EXERCISE OBJECTIVE: After locating the line with "ATOM 61 C CA" below, output it and each following line exactly, stopping after the line with "ATOM 94 C CA". No pictures.

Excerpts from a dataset

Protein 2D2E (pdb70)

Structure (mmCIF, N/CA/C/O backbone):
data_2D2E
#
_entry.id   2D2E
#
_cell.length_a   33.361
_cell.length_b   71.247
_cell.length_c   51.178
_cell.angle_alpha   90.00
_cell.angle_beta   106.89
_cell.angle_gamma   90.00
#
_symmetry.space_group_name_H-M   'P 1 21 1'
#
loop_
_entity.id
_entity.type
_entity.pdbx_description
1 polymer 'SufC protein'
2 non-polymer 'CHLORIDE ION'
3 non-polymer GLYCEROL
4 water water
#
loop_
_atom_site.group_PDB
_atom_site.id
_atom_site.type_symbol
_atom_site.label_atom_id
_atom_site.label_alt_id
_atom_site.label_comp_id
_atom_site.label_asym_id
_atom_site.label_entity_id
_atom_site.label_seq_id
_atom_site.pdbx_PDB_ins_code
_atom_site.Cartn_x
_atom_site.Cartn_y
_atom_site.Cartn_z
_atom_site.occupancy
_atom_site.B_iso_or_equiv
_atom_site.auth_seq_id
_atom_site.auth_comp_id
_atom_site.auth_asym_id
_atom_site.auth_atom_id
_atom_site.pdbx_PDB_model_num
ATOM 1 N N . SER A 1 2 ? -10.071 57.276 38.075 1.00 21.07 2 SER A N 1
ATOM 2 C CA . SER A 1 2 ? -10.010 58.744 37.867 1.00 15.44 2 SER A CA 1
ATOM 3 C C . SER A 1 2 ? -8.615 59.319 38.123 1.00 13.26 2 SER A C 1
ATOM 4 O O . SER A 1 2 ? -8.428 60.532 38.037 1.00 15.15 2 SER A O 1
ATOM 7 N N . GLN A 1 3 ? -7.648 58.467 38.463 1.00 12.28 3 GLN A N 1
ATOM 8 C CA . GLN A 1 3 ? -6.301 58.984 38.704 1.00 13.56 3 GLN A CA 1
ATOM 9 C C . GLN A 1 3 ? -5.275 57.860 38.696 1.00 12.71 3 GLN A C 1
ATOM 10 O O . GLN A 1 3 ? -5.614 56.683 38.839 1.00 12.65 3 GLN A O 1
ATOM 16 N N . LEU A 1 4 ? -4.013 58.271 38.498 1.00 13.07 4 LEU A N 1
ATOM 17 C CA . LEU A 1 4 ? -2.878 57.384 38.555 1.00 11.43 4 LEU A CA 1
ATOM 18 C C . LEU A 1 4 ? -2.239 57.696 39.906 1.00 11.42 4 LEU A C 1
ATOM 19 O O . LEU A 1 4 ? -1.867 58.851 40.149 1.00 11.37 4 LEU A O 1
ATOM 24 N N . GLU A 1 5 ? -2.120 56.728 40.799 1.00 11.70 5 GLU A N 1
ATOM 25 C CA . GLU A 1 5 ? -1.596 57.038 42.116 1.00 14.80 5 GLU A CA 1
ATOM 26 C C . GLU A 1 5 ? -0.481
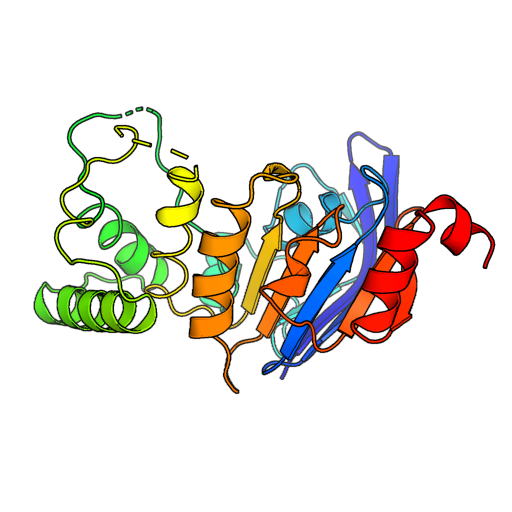 56.112 42.549 1.00 16.26 5 GLU A C 1
ATOM 27 O O . GLU A 1 5 ? -0.585 54.901 42.432 1.00 15.97 5 GLU A O 1
ATOM 33 N N . ILE A 1 6 ? 0.606 56.672 43.034 1.00 13.47 6 ILE A N 1
ATOM 34 C CA . ILE A 1 6 ? 1.709 55.968 43.625 1.00 12.89 6 ILE A CA 1
ATOM 35 C C . ILE A 1 6 ? 1.462 56.157 45.094 1.00 12.61 6 ILE A C 1
ATOM 36 O O . ILE A 1 6 ? 1.403 57.303 45.575 1.00 13.23 6 ILE A O 1
ATOM 41 N N . ARG A 1 7 ? 1.311 55.063 45.846 1.00 11.90 7 ARG A N 1
ATOM 42 C CA . ARG A 1 7 ? 0.993 55.144 47.267 1.00 16.66 7 ARG A CA 1
ATOM 43 C C . ARG A 1 7 ? 1.991 54.429 48.181 1.00 15.14 7 ARG A C 1
ATOM 44 O O . ARG A 1 7 ? 2.168 53.214 48.107 1.00 18.11 7 ARG A O 1
ATOM 52 N N . ASP A 1 8 ? 2.622 55.207 49.056 1.00 15.84 8 ASP A N 1
ATOM 53 C CA . ASP A 1 8 ? 3.590 54.697 50.045 1.00 21.46 8 ASP A CA 1
ATOM 54 C C . ASP A 1 8 ? 4.551 53.693 49.427 1.00 21.88 8 ASP A C 1
ATOM 55 O O . ASP A 1 8 ? 4.725 52.587 49.947 1.00 16.23 8 ASP A O 1
ATOM 60 N N . LEU A 1 9 ? 5.174 54.089 48.320 1.00 18.96 9 LEU A N 1
ATOM 61 C CA . LEU A 1 9 ? 6.062 53.188 47.611 1.00 20.28 9 LEU A CA 1
ATOM 62 C C . LEU A 1 9 ? 7.496 53.153 48.115 1.00 18.00 9 LEU A C 1
ATOM 63 O O . LEU A 1 9 ? 8.150 54.185 48.201 1.00 18.89 9 LEU A O 1
ATOM 68 N N . TRP A 1 10 ? 7.960 51.956 48.459 1.00 16.15 10 TRP A N 1
ATOM 69 C CA . TRP A 1 10 ? 9.328 51.748 48.910 1.00 17.21 10 TRP A CA 1
ATOM 70 C C . TRP A 1 10 ? 9.943 50.746 47.966 1.00 14.86 10 TRP A C 1
ATOM 71 O O . TRP A 1 10 ? 9.341 49.706 47.679 1.00 17.07 10 TRP A O 1
ATOM 82 N N . ALA A 1 11 ? 11.137 51.034 47.459 1.00 14.09 11 ALA A N 1
ATOM 83 C CA . ALA A 1 11 ? 11.765 50.128 46.515 1.00 17.61 11 ALA A CA 1
ATOM 84 C C . ALA A 1 11 ? 13.279 50.172 46.643 1.00 20.58 11 ALA A C 1
ATOM 85 O O . ALA A 1 11 ? 13.843 51.153 47.124 1.00 19.18 11 ALA A O 1
ATOM 87 N N . SER A 1 12 ? 13.920 49.089 46.231 1.00 23.24 12 SER A N 1
ATOM 88 C CA . SER A 1 12 ? 15.372 49.002 46.287 1.00 25.89 12 SER A CA 1
ATOM 89 C 
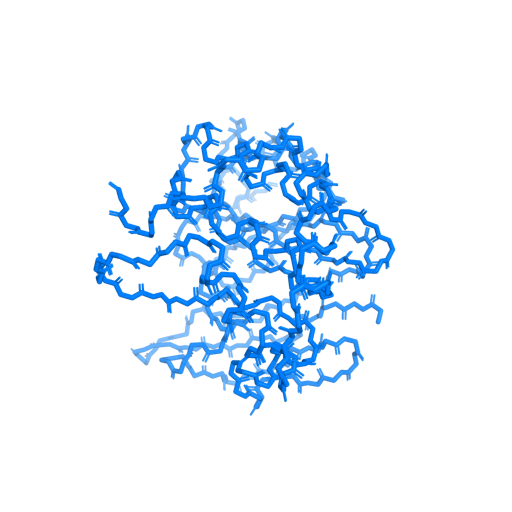C . SER A 1 12 ? 15.934 48.348 45.027 1.00 25.76 12 SER A C 1
ATOM 90 O O . SER A 1 12 ? 15.189 47.775 44.240 1.00 27.16 12 SER A O 1
ATOM 93 N N . ILE A 1 13 ? 17.242 48.489 44.804 1.00 28.47 13 ILE A N 1
ATOM 94 C CA . ILE A 1 13 ? 17.920 47.870 43.662 1.00 33.87 13 ILE A CA 1
ATOM 95 C C . ILE A 1 13 ? 19.299 47.463 44.179 1.00 39.89 13 ILE A C 1
ATOM 96 O O . ILE A 1 13 ? 19.724 47.999 45.205 1.00 41.74 13 ILE A O 1
ATOM 101 N N . ASP A 1 14 ? 19.978 46.541 43.481 1.00 43.52 14 ASP A N 1
ATOM 102 C CA . ASP A 1 14 ? 21.267 45.979 43.917 1.00 45.64 14 ASP A CA 1
ATOM 103 C C . ASP A 1 14 ? 21.401 46.062 45.429 1.00 43.85 14 ASP A C 1
ATOM 104 O O . ASP A 1 14 ? 22.395 46.586 45.936 1.00 44.45 14 ASP A O 1
ATOM 109 N N . GLY A 1 15 ? 20.366 45.608 46.134 1.00 41.54 15 GLY A N 1
ATOM 110 C CA . GLY A 1 15 ? 20.365 45.638 47.585 1.00 43.22 15 GLY A CA 1
ATOM 111 C C . GLY A 1 15 ? 20.528 46.973 48.291 1.00 43.56 15 GLY A C 1
ATOM 112 O O . GLY A 1 15 ? 21.297 47.051 49.238 1.00 44.04 15 GLY A O 1
ATOM 113 N N . GLU A 1 16 ? 19.830 48.018 47.839 1.00 41.36 16 GLU A N 1
ATOM 114 C CA . GLU A 1 16 ? 19.902 49.353 48.461 1.00 33.97 16 GLU A CA 1
ATOM 115 C C . GLU A 1 16 ? 18.559 50.059 48.259 1.00 32.67 16 GLU A C 1
ATOM 116 O O . GLU A 1 16 ? 18.000 49.995 47.174 1.00 29.15 16 GLU A O 1
ATOM 118 N N . THR A 1 17 ? 18.055 50.726 49.289 1.00 25.46 17 THR A N 1
ATOM 119 C CA . THR A 1 17 ? 16.761 51.413 49.200 1.00 26.67 17 THR A CA 1
ATOM 120 C C . THR A 1 17 ? 16.873 52.743 48.469 1.00 29.19 17 THR A C 1
ATOM 121 O O . THR A 1 17 ? 17.595 53.647 48.913 1.00 26.06 17 THR A O 1
ATOM 125 N N . ILE A 1 18 ? 16.166 52.866 47.347 0.50 24.24 18 ILE A N 1
ATOM 126 C CA . ILE A 1 18 ? 16.206 54.107 46.589 0.50 23.75 18 ILE A CA 1
ATOM 127 C C . ILE A 1 18 ? 14.920 54.920 46.720 0.50 21.14 18 ILE A C 1
ATOM 128 O O . ILE A 1 18 ? 14.984 56.143 46.806 0.50 20.79 18 ILE A O 1
ATOM 133 N N . LEU A 1 19 ? 13.759 54.264 46.737 1.00 15.30 19 LEU A N 1
ATOM 134 C CA . LEU A 1 19 ? 12.497 55.000 46.915 1.00 16.67 19 LEU A CA 1
ATOM 135 C C . LEU A 1 19 ? 12.069 54.822 48.366 1.00 15.38 19 LEU A C 1
ATOM 136 O O . LEU A 1 19 ? 11.977 53.694 48.877 1.00 15.08 19 LEU A O 1
ATOM 141 N N . LYS A 1 20 ? 11.833 55.947 49.026 1.00 14.50 20 LYS A N 1
ATOM 142 C CA . LYS A 1 20 ? 11.517 55.942 50.443 1.00 17.32 20 LYS A CA 1
ATOM 143 C C . LYS A 1 20 ? 10.167 56.515 50.806 1.00 16.15 20 LYS A C 1
ATOM 144 O O . LYS A 1 20 ? 10.083 57.497 51.536 1.00 16.28 20 LYS A O 1
ATOM 150 N N . GLY A 1 21 ? 9.108 55.885 50.290 1.00 15.51 21 GLY A N 1
ATOM 151 C CA . GLY A 1 21 ? 7.754 56.319 50.599 1.00 18.85 21 GLY A CA 1
ATOM 152 C C . GLY A 1 21 ? 7.230 57.390 49.663 1.00 16.08 21 GLY A C 1
ATOM 153 O O . GLY A 1 21 ? 6.911 58.496 50.085 1.00 16.53 21 GLY A O 1
ATOM 154 N N . VAL A 1 22 ? 7.152 57.035 48.387 1.00 16.30 22 VAL A N 1
ATOM 155 C CA . VAL A 1 22 ? 6.687 57.941 47.345 1.00 13.39 22 VAL A CA 1
ATOM 156 C C . VAL A 1 22 ? 5.166 58.017 47.344 1.00 12.02 22 VAL A C 1
ATOM 157 O O . VAL A 1 22 ? 4.498 56.993 47.323 1.00 16.58 22 VAL A O 1
ATOM 161 N N . ASN A 1 23 ? 4.642 59.233 47.420 1.00 13.68 23 ASN A N 1
ATOM 162 C CA . ASN A 1 23 ? 3.196 59.462 47.349 1.00 14.20 23 ASN A CA 1
ATOM 163 C C . ASN A 1 23 ? 3.032 60.504 46.253 1.00 16.05 23 ASN A C 1
ATOM 164 O O . ASN A 1 23 ? 3.513 61.620 46.389 1.00 14.27 23 ASN A O 1
ATOM 169 N N . LEU A 1 24 ? 2.365 60.126 45.162 1.00 16.42 24 LEU A N 1
ATOM 170 C CA . LEU A 1 24 ? 2.206 61.023 44.025 1.00 14.03 24 LEU A CA 1
ATOM 171 C C . LEU A 1 24 ? 0.925 60.660 43.296 1.00 10.59 24 LEU A C 1
ATOM 172 O O . LEU A 1 24 ? 0.779 59.536 42.849 1.00 12.62 24 LEU A O 1
ATOM 177 N N . VAL A 1 25 ? 0.007 61.618 43.180 1.00 11.63 25 VAL A N 1
ATOM 178 C CA . VAL A 1 25 ? -1.271 61.391 42.488 1.00 12.20 25 VAL A CA 1
ATOM 179 C C . VAL A 1 25 ? -1.424 62.280 41.260 1.00 9.62 25 VAL A C 1
ATOM 180 O O . VAL A 1 25 ? -1.241 63.490 41.362 1.00 12.33 25 VAL A O 1
ATOM 184 N N . VAL A 1 26 ? -1.748 61.693 40.109 1.00 9.74 26 VAL A N 1
ATOM 185 C CA . VAL A 1 26 ? -1.995 62.487 38.897 1.00 8.15 26 VAL A CA 1
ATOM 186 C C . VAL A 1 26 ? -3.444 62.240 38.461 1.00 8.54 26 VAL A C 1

RESULT:
ATOM 61 C CA . LEU A 1 9 ? 6.062 53.188 47.611 1.00 20.28 9 LEU A CA 1
ATOM 62 C C . LEU A 1 9 ? 7.496 53.153 48.115 1.00 18.00 9 LEU A C 1
ATOM 63 O O . LEU A 1 9 ? 8.150 54.185 48.201 1.00 18.89 9 LEU A O 1
ATOM 68 N N . TRP A 1 10 ? 7.960 51.956 48.459 1.00 16.15 10 TRP A N 1
ATOM 69 C CA . TRP A 1 10 ? 9.328 51.748 48.910 1.00 17.21 10 TRP A CA 1
ATOM 70 C C . TRP A 1 10 ? 9.943 50.746 47.966 1.00 14.86 10 TRP A C 1
ATOM 71 O O . TRP A 1 10 ? 9.341 49.706 47.679 1.00 17.07 10 TRP A O 1
ATOM 82 N N . ALA A 1 11 ? 11.137 51.034 47.459 1.00 14.09 11 ALA A N 1
ATOM 83 C CA . ALA A 1 11 ? 11.765 50.128 46.515 1.00 17.61 11 ALA A CA 1
ATOM 84 C C . ALA A 1 11 ? 13.279 50.172 46.643 1.00 20.58 11 ALA A C 1
ATOM 85 O O . ALA A 1 11 ? 13.843 51.153 47.124 1.00 19.18 11 ALA A O 1
ATOM 87 N N . SER A 1 12 ? 13.920 49.089 46.231 1.00 23.24 12 SER A N 1
ATOM 88 C CA . SER A 1 12 ? 15.372 49.002 46.287 1.00 25.89 12 SER A CA 1
ATOM 89 C 
C . SER A 1 12 ? 15.934 48.348 45.027 1.00 25.76 12 SER A C 1
ATOM 90 O O . SER A 1 12 ? 15.189 47.775 44.240 1.00 27.16 12 SER A O 1
ATOM 93 N N . ILE A 1 13 ? 17.242 48.489 44.804 1.00 28.47 13 ILE A N 1
ATOM 94 C CA . ILE A 1 13 ? 17.920 47.870 43.662 1.00 33.87 13 ILE A CA 1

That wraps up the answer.